Decimal to IEEE Single Precision Floating Point

Question

I'm interested in learning how to convert an integer value into IEEE single precision floating point format using bitwise operators only. However, I'm confused as to what can be done to know how many logical shifts left are needed when calculating for the exponent.

Given an int, say 15, we have:

Binary: 1111

-> 1.111 x 2^3 => After placing a decimal point after the first bit, we find that the 'e' value will be three.

E = Exp - Bias Therefore, Exp = 130 = 10000010

And the significand will be: 111000000000000000000000

However, I knew that the 'e' value would be three because I was able to see that there are three bits after placing the decimal after the first bit. Is there a more generic way to code for this as a general case?

Again, this is for an int to float conversion, assuming that the integer is non-negative, non-zero, and is not larger than the max space allowed for the mantissa.

Also, could someone explain why rounding is needed for values greater than 23 bits? Thanks in advance!

I guess it depends on whether you want to do this completely manually, or do something fancy and hackish, and whether you want it to work with negative values, or values larger than fit in the mantissa. — Joe Z, Dec 01 '13 at 00:24
Oh, and more importantly, it seems you're interested in converting an _integer_ into a floating point number (possibly already in an `int`), as opposed to a number written in decimal, stored in, say, `std::string`. Is that correct? — Joe Z, Dec 01 '13 at 00:26
That is correct, I'm assuming that the value to be converted will be in an integer format. And we are assuming that the values are non-negative, non-zero, and are able to be fit into the mantissa. Thanks for bringing that up, I will clarify that in my question — Andrew T, Dec 01 '13 at 00:31

score 5 · Accepted Answer · edited Feb 08 '17 at 14:37

First, a paper you should consider reading, if you want to understand floating point foibles better: "What Every Computer Scientist Should Know About Floating Point Arithmetic," http://www.validlab.com/goldberg/paper.pdf

And now to some meat.

The following code is bare bones, and attempts to produce an IEEE-754 single precision float from an unsigned int in the range 0 < value < 2²⁴. That's the format you're most likely to encounter on modern hardware, and it's the format you seem to reference in your original question.

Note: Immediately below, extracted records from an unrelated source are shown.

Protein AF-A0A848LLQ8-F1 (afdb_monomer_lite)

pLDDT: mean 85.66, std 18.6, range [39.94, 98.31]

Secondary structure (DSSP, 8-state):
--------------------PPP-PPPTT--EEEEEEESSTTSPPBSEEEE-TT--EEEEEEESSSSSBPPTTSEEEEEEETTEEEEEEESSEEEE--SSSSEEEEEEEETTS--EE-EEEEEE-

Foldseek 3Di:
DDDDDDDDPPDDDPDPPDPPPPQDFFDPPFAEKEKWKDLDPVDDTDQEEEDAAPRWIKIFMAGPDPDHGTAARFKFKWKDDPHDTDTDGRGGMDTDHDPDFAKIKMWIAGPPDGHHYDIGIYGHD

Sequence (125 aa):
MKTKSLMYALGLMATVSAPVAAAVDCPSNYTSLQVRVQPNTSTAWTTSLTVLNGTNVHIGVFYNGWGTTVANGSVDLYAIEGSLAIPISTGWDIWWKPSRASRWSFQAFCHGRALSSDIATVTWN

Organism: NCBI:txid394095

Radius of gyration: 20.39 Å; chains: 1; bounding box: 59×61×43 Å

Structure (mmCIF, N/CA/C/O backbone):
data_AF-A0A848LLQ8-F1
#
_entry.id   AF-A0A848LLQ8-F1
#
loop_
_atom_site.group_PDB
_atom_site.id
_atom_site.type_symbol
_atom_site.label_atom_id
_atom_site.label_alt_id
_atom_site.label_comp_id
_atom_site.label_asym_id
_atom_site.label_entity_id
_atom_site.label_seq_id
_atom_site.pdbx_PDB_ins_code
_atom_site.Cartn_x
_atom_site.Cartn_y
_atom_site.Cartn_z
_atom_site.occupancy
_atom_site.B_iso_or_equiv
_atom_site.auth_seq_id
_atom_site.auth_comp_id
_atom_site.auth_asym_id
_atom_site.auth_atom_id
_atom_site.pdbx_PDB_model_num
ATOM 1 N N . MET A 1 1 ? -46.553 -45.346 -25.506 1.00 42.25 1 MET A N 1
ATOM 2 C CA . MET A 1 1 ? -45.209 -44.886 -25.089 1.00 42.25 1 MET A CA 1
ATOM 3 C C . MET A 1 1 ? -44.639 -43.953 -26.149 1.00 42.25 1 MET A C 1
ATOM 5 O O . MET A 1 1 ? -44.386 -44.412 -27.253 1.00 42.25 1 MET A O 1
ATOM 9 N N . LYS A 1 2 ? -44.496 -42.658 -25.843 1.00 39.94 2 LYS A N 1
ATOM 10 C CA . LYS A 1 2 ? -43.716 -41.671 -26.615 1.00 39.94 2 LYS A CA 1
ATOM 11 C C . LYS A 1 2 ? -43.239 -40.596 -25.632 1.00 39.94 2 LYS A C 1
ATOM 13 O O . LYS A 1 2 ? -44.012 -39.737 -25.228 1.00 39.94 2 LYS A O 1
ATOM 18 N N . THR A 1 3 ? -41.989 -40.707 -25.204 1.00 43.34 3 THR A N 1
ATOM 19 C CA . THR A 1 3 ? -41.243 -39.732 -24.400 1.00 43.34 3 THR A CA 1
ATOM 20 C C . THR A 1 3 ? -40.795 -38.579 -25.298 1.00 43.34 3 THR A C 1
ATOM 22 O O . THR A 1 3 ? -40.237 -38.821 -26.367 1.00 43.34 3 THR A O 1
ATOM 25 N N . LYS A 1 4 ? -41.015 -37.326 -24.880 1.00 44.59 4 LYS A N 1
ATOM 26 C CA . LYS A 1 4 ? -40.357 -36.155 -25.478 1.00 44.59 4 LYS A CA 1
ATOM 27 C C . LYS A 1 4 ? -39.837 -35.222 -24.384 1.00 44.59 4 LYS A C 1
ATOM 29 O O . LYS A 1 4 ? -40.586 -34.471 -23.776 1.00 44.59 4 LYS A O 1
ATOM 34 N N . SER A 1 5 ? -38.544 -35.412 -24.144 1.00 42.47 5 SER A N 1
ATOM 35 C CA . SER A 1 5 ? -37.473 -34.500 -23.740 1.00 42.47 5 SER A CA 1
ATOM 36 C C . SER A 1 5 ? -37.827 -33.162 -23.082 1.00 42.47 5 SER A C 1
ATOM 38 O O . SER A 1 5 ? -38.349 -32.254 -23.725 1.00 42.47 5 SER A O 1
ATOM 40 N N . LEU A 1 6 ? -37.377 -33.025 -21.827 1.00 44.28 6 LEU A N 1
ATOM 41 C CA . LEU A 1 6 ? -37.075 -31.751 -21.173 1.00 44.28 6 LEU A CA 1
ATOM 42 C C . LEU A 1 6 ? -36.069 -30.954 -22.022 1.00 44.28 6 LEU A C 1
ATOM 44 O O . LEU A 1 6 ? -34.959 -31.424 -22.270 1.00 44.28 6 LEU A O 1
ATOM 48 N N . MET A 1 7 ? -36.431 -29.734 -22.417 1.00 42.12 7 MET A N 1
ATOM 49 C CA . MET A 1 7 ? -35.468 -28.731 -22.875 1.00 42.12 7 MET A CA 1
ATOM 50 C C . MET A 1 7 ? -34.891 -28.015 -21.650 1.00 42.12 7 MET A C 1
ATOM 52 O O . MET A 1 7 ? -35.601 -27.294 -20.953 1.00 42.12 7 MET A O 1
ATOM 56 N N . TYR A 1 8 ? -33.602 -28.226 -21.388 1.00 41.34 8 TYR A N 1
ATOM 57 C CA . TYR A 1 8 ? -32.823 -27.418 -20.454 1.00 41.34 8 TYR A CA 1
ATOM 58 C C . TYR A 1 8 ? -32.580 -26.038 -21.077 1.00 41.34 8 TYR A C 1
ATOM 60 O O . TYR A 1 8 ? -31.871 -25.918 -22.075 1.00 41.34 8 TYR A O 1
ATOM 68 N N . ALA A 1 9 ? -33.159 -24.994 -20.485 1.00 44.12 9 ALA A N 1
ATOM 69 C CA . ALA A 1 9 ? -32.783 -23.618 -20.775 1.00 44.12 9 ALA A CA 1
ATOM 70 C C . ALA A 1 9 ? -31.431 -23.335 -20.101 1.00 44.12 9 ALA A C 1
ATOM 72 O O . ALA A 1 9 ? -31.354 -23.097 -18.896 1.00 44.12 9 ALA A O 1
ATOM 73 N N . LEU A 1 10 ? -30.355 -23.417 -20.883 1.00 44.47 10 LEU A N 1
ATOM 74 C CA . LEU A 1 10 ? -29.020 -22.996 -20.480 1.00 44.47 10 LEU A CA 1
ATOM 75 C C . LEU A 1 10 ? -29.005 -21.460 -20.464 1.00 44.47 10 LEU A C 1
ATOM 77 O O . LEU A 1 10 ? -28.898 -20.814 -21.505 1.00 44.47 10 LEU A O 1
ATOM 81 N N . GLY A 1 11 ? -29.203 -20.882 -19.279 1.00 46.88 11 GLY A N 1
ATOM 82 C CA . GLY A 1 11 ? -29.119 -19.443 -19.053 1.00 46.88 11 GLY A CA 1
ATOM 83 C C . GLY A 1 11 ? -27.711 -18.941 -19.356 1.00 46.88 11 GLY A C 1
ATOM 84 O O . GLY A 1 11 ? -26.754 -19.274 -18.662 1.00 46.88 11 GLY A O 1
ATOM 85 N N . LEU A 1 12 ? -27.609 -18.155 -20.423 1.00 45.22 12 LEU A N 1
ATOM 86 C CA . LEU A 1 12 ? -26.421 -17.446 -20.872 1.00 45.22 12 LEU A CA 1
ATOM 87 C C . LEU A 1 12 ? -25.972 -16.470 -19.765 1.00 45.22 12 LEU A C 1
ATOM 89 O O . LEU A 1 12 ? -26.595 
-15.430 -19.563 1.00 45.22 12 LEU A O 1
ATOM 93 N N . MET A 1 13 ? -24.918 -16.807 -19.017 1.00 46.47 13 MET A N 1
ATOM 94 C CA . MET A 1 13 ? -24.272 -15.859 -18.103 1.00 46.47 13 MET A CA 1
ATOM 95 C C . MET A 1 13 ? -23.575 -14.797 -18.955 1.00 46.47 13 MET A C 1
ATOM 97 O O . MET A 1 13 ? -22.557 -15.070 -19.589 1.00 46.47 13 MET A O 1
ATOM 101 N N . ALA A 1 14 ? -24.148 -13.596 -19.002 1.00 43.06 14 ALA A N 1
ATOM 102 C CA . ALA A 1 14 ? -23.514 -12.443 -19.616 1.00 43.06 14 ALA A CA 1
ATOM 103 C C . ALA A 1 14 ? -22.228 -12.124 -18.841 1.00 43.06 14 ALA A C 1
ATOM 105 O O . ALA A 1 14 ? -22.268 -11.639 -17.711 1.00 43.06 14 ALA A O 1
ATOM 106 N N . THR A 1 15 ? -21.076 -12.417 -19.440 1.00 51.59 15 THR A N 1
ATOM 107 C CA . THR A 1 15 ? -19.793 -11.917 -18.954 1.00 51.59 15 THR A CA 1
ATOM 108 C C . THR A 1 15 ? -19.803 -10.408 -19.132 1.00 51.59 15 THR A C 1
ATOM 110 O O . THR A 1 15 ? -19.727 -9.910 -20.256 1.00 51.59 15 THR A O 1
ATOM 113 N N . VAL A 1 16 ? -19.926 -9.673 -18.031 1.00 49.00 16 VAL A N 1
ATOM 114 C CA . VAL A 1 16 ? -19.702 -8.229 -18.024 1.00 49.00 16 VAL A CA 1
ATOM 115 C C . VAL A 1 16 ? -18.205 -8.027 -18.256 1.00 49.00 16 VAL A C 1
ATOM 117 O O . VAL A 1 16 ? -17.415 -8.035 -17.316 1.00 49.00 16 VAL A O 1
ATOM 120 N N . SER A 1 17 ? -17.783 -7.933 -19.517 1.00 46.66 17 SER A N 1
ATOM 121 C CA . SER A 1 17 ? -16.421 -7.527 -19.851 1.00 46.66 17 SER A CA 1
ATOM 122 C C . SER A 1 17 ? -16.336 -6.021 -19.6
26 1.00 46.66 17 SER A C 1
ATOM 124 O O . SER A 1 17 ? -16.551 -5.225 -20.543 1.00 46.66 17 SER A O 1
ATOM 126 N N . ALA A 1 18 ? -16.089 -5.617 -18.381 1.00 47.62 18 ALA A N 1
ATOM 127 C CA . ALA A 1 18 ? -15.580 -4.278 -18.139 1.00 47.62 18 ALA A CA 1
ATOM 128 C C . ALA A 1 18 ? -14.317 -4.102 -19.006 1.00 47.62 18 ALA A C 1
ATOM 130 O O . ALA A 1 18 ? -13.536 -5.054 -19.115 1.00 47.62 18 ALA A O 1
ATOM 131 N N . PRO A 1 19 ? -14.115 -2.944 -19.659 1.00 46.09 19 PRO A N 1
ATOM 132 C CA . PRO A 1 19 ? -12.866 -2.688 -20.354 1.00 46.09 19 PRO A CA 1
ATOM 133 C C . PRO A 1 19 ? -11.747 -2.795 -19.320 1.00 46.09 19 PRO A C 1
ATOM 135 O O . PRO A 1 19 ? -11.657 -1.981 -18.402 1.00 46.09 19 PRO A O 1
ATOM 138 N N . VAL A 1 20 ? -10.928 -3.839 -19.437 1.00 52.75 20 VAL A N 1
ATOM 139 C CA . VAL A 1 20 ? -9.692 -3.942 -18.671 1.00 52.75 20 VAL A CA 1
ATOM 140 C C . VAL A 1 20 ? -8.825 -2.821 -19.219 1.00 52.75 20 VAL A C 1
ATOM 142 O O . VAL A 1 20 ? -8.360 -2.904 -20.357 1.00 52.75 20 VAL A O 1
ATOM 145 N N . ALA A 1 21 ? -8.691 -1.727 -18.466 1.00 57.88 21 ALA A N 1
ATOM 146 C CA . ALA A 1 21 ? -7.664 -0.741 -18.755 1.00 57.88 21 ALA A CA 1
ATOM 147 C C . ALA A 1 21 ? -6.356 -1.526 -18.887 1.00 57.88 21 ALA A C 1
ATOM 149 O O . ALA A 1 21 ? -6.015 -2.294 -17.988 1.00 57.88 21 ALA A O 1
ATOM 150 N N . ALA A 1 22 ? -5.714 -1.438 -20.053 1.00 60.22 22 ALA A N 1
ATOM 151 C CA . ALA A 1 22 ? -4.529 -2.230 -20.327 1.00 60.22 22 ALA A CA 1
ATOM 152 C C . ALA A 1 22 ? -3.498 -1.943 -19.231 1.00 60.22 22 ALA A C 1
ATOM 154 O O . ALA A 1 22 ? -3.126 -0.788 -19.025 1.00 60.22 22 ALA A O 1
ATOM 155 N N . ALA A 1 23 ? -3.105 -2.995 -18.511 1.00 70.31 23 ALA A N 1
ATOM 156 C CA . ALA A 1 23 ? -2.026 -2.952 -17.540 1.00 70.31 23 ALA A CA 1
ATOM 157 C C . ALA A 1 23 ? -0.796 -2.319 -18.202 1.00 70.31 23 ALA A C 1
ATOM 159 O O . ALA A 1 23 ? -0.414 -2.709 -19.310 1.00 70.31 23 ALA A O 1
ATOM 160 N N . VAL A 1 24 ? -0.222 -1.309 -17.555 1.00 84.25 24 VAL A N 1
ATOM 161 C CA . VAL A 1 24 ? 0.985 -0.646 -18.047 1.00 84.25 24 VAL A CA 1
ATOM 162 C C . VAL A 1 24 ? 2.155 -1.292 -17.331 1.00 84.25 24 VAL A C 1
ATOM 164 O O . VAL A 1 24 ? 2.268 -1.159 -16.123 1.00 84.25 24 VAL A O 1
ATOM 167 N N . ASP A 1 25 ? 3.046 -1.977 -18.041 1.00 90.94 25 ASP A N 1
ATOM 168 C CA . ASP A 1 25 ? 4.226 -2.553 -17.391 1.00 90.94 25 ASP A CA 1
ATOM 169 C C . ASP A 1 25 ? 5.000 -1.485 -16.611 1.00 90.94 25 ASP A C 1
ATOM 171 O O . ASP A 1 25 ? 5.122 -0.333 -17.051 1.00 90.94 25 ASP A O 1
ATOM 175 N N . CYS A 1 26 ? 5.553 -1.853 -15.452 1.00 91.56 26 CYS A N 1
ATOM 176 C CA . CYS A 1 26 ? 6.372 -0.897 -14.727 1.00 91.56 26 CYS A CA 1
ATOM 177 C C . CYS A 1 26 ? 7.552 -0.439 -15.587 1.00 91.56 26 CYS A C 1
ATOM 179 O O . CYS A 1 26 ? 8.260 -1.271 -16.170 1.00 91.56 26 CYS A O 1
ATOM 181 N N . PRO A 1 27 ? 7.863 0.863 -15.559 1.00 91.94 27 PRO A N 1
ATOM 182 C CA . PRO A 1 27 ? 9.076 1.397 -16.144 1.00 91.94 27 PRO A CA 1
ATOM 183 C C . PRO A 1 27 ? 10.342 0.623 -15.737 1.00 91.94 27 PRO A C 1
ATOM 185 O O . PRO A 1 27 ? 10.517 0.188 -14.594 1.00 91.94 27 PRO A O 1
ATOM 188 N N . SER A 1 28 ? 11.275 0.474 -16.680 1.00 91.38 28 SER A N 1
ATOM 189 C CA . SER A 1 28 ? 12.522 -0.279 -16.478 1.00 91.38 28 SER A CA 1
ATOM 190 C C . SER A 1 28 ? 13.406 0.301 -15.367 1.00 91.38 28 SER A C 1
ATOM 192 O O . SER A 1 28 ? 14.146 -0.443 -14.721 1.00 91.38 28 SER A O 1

IEEE-754 single-precision floats are divided into three fields: A single sign bit, 8 bits of exponent, and 23 bits of significand (sometimes called a mantissa). IEEE-754 uses a hidden 1 significand, meaning that the significand is actually 24 bits total. The bits are packed left to right, with the sign bit in bit 31, exponent in bits 30 .. 23, and the significand in bits 22 .. 0. The following diagram from Wikipedia illustrates:

floating point format

The exponent has a bias of 127, meaning that the actual exponent associated with the floating point number is 127 less than the value stored in the exponent field. An exponent of 0 therefore would be encoded as 127.

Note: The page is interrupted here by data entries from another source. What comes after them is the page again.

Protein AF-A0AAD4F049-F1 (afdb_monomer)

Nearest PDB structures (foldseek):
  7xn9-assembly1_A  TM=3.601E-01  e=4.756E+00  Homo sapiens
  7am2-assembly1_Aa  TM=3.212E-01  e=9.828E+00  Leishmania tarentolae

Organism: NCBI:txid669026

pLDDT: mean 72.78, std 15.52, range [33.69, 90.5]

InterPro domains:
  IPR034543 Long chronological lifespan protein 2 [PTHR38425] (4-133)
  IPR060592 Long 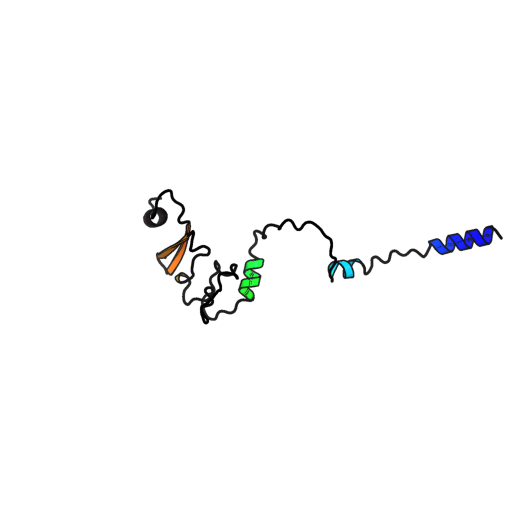chronological lifespan protein 2, C-terminal domain [PF28115] (82-130)

Solvent-accessible surface area (backbone atoms only — not comparable to full-atom values): 8768 Å² total; per-residue (Å²): 110,74,69,60,54,54,53,53,57,59,58,66,65,75,69,76,72,82,76,65,85,52,55,58,58,49,67,74,71,57,86,76,91,68,93,62,84,77,69,83,72,77,78,73,95,62,62,61,67,59,52,57,50,55,75,71,57,87,58,98,60,38,68,37,78,67,48,68,87,52,76,82,80,71,71,86,60,102,84,61,61,78,31,51,34,90,44,77,50,69,44,67,55,70,46,64,92,54,32,45,78,45,79,50,80,93,63,40,61,49,67,41,55,53,75,53,100,44,90,67,43,39,60,52,50,52,56,28,48,77,70,74,67,112

Secondary structure (DSSP, 8-state):
-HHHHHHHHHHHGGG----TTTHHHHHHHS----------PPPPSSSHHHHHHHHH---SSEEPGGGTT-STT--S-TT--TTEESSGGGPPPS-TTTEEEEEPGGG-EEEEE--SSSTTHHHHHHHHHHTT--

Structure (mmCIF, N/CA/C/O backbone):
data_AF-A0AAD4F049-F1
#
_entry.id   AF-A0AAD4F049-F1
#
loop_
_atom_site.group_PDB
_atom_site.id
_atom_site.type_symbol
_atom_site.label_atom_id
_atom_site.label_alt_id
_atom_site.label_comp_id
_atom_site.label_asym_id
_atom_site.label_entity_id
_atom_site.label_seq_id
_atom_site.pdbx_PDB_ins_code
_atom_site.Cartn_x
_atom_site.Cartn_y
_atom_site.Cartn_z
_atom_site.occupancy
_atom_site.B_iso_or_equiv
_atom_site.auth_seq_id
_atom_site.auth_comp_id
_atom_site.auth_asym_id
_atom_site.auth_atom_id
_atom_site.pdbx_PDB_model_num
ATOM 1 N N . MET A 1 1 ? 42.453 15.780 -72.897 1.00 61.88 1 MET A N 1
ATOM 2 C CA . MET A 1 1 ? 42.670 15.501 -71.460 1.00 61.88 1 MET A CA 1
ATOM 3 C C . MET A 1 1 ? 41.583 16.058 -70.543 1.00 61.88 1 MET A C 1
ATOM 5 O O . MET A 1 1 ? 41.029 15.272 -69.794 1.00 61.88 1 MET A O 1
ATOM 9 N N . MET A 1 2 ? 41.174 17.329 -70.645 1.00 69.31 2 MET A N 1
ATOM 10 C CA . MET A 1 2 ? 40.151 17.922 -69.751 1.00 69.31 2 MET A CA 1
ATOM 11 C C . MET A 1 2 ? 38.786 17.189 -69.731 1.00 69.31 2 MET A C 1
ATOM 13 O O . MET A 1 2 ? 38.181 17.028 -68.678 1.00 69.31 2 MET A O 1
ATOM 17 N N . ARG A 1 3 ? 38.311 16.691 -70.885 1.00 72.38 3 ARG A N 1
ATOM 18 C CA . ARG A 1 3 ? 37.024 15.970 -70.994 1.00 72.38 3 ARG A CA 1
ATOM 19 C C . ARG A 1 3 ? 37.028 14.592 -70.322 1.00 72.38 3 ARG A C 1
ATOM 21 O O . ARG A 1 3 ? 36.008 14.181 -69.787 1.00 72.38 3 ARG A O 1
ATOM 28 N N . LEU A 1 4 ? 38.171 13.906 -70.324 1.00 76.50 4 LEU A N 1
ATOM 29 C CA . LEU A 1 4 ? 38.323 12.605 -69.665 1.00 76.50 4 LEU A CA 1
ATOM 30 C C . LEU A 1 4 ? 38.364 12.767 -68.143 1.00 76.50 4 LEU A C 1
ATOM 32 O O . LEU A 1 4 ? 37.747 11.985 -67.433 1.00 76.50 4 LEU A O 1
ATOM 36 N N . VAL A 1 5 ? 39.008 13.831 -67.656 1.00 80.06 5 VAL A N 1
ATOM 37 C CA . VAL A 1 5 ? 39.028 14.180 -66.227 1.00 80.06 5 VAL A CA 1
ATOM 38 C C . VAL A 1 5 ? 37.625 14.542 -65.729 1.00 80.06 5 VAL A C 1
ATOM 40 O O . VAL A 1 5 ? 37.215 14.076 -64.672 1.00 80.06 5 VAL A O 1
ATOM 43 N N . ALA A 1 6 ? 36.855 15.303 -66.513 1.00 79.50 6 ALA A N 1
ATOM 44 C CA . ALA A 1 6 ? 35.480 15.662 -66.161 1.00 79.50 6 ALA A CA 1
ATOM 45 C C . ALA A 1 6 ? 34.540 14.443 -66.096 1.00 79.50 6 ALA A C 1
ATOM 47 O O . ALA A 1 6 ? 33.735 14.339 -65.174 1.00 79.50 6 ALA A O 1
ATOM 48 N N . LEU A 1 7 ? 34.665 13.499 -67.036 1.00 80.00 7 LEU A N 1
ATOM 49 C CA . LEU A 1 7 ? 33.872 12.264 -67.034 1.00 80.00 7 LEU A CA 1
ATOM 50 C C . LEU A 1 7 ? 34.252 11.334 -65.874 1.00 80.00 7 LEU A C 1
ATOM 52 O O . LEU A 1 7 ? 33.374 10.717 -65.276 1.00 80.00 7 LEU A O 1
ATOM 56 N N . LEU A 1 8 ? 35.538 11.280 -65.517 1.00 78.06 8 LEU A N 1
ATOM 57 C CA . LEU A 1 8 ? 36.014 10.512 -64.367 1.00 78.06 8 LEU A CA 1
ATOM 58 C C . LEU A 1 8 ? 35.466 11.082 -63.048 1.00 78.06 8 LEU A C 1
ATOM 60 O O . LEU A 1 8 ? 34.986 10.329 -62.206 1.00 78.06 8 LEU A O 1
ATOM 64 N N . LEU A 1 9 ? 35.467 12.411 -62.898 1.00 74.94 9 LEU A N 1
ATOM 65 C CA . LEU A 1 9 ? 34.910 13.101 -61.729 1.00 74.94 9 LEU A CA 1
ATOM 66 C C . LEU A 1 9 ? 33.395 12.902 -61.592 1.00 74.94 9 LEU A C 1
ATOM 68 O O . LEU A 1 9 ? 32.906 12.750 -60.476 1.00 74.94 9 LEU A O 1
ATOM 72 N N . LEU A 1 10 ? 32.657 12.853 -62.705 1.00 74.62 10 LEU A N 1
ATOM 73 C CA . LEU A 1 10 ? 31.208 12.634 -62.688 1.00 74.62 10 LEU A CA 1
ATOM 74 C C . LEU A 1 10 ? 30.830 11.180 -62.352 1.00 74.62 10 LEU A C 1
ATOM 76 O O . LEU A 1 10 ? 29.785 10.938 -61.757 1.00 74.62 10 LEU A O 1
ATOM 80 N N . ALA A 1 11 ? 31.684 10.208 -62.685 1.00 73.12 11 ALA A N 1
ATOM 81 C CA . ALA A 1 11 ? 31.480 8.814 -62.291 1.00 73.12 11 ALA A CA 1
ATOM 82 C C . ALA A 1 11 ? 31.688 8.605 -60.777 1.00 73.12 11 ALA A C 1
ATOM 84 O O . ALA A 1 11 ? 30.959 7.836 -60.150 1.00 73.12 11 ALA A O 1
ATOM 85 N N . LEU A 1 12 ? 32.630 9.336 -60.171 1.00 69.19 12 LEU A N 1
ATOM 86 C CA . LEU A 1 12 ? 32.981 9.227 -58.749 1.00 69.19 12 LEU A CA 1
ATOM 87 C C . LEU A 1 12 ? 31.875 9.713 -57.790 1.00 69.19 12 LEU A C 1
ATOM 89 O O . LEU A 1 12 ? 31.837 9.273 -56.644 1.00 69.19 12 LEU A O 1
ATOM 93 N N . THR A 1 13 ? 30.949 10.571 -58.231 1.00 64.75 13 THR A N 1
ATOM 94 C CA . THR A 1 13 ? 29.853 11.081 -57.379 1.00 64.75 13 THR A CA 1
ATOM 95 C C . THR A 1 13 ? 28.629 10.163 -57.329 1.00 64.75 13 THR A C 1
ATOM 97 O O . THR A 1 13 ? 27.791 10.312 -56.443 1.00 64.75 13 THR A O 1
ATOM 100 N N . SER A 1 14 ? 28.533 9.179 -58.230 1.00 60.84 14 SER A N 1
ATOM 101 C CA . SER A 1 14 ? 27.396 8.246 -58.308 1.00 60.84 14 SER A CA 1
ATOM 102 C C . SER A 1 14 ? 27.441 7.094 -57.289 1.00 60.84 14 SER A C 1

(Note: The full Wikipedia article may be interesting to you. Ref: http://en.wikipedia.org/wiki/Single_precision_floating-point_format )

Therefore, the IEEE-754 number 0x40000000 is interpreted as follows:

Bit 31 = 0: Positive value
Bits 30 .. 23 = 0x80: Exponent = 128 - 127 = 1 (aka. 2¹)
Bits 22 .. 0 are all 0: Significand = 1.00000000_00000000_0000000. (Note I restored the hidden 1).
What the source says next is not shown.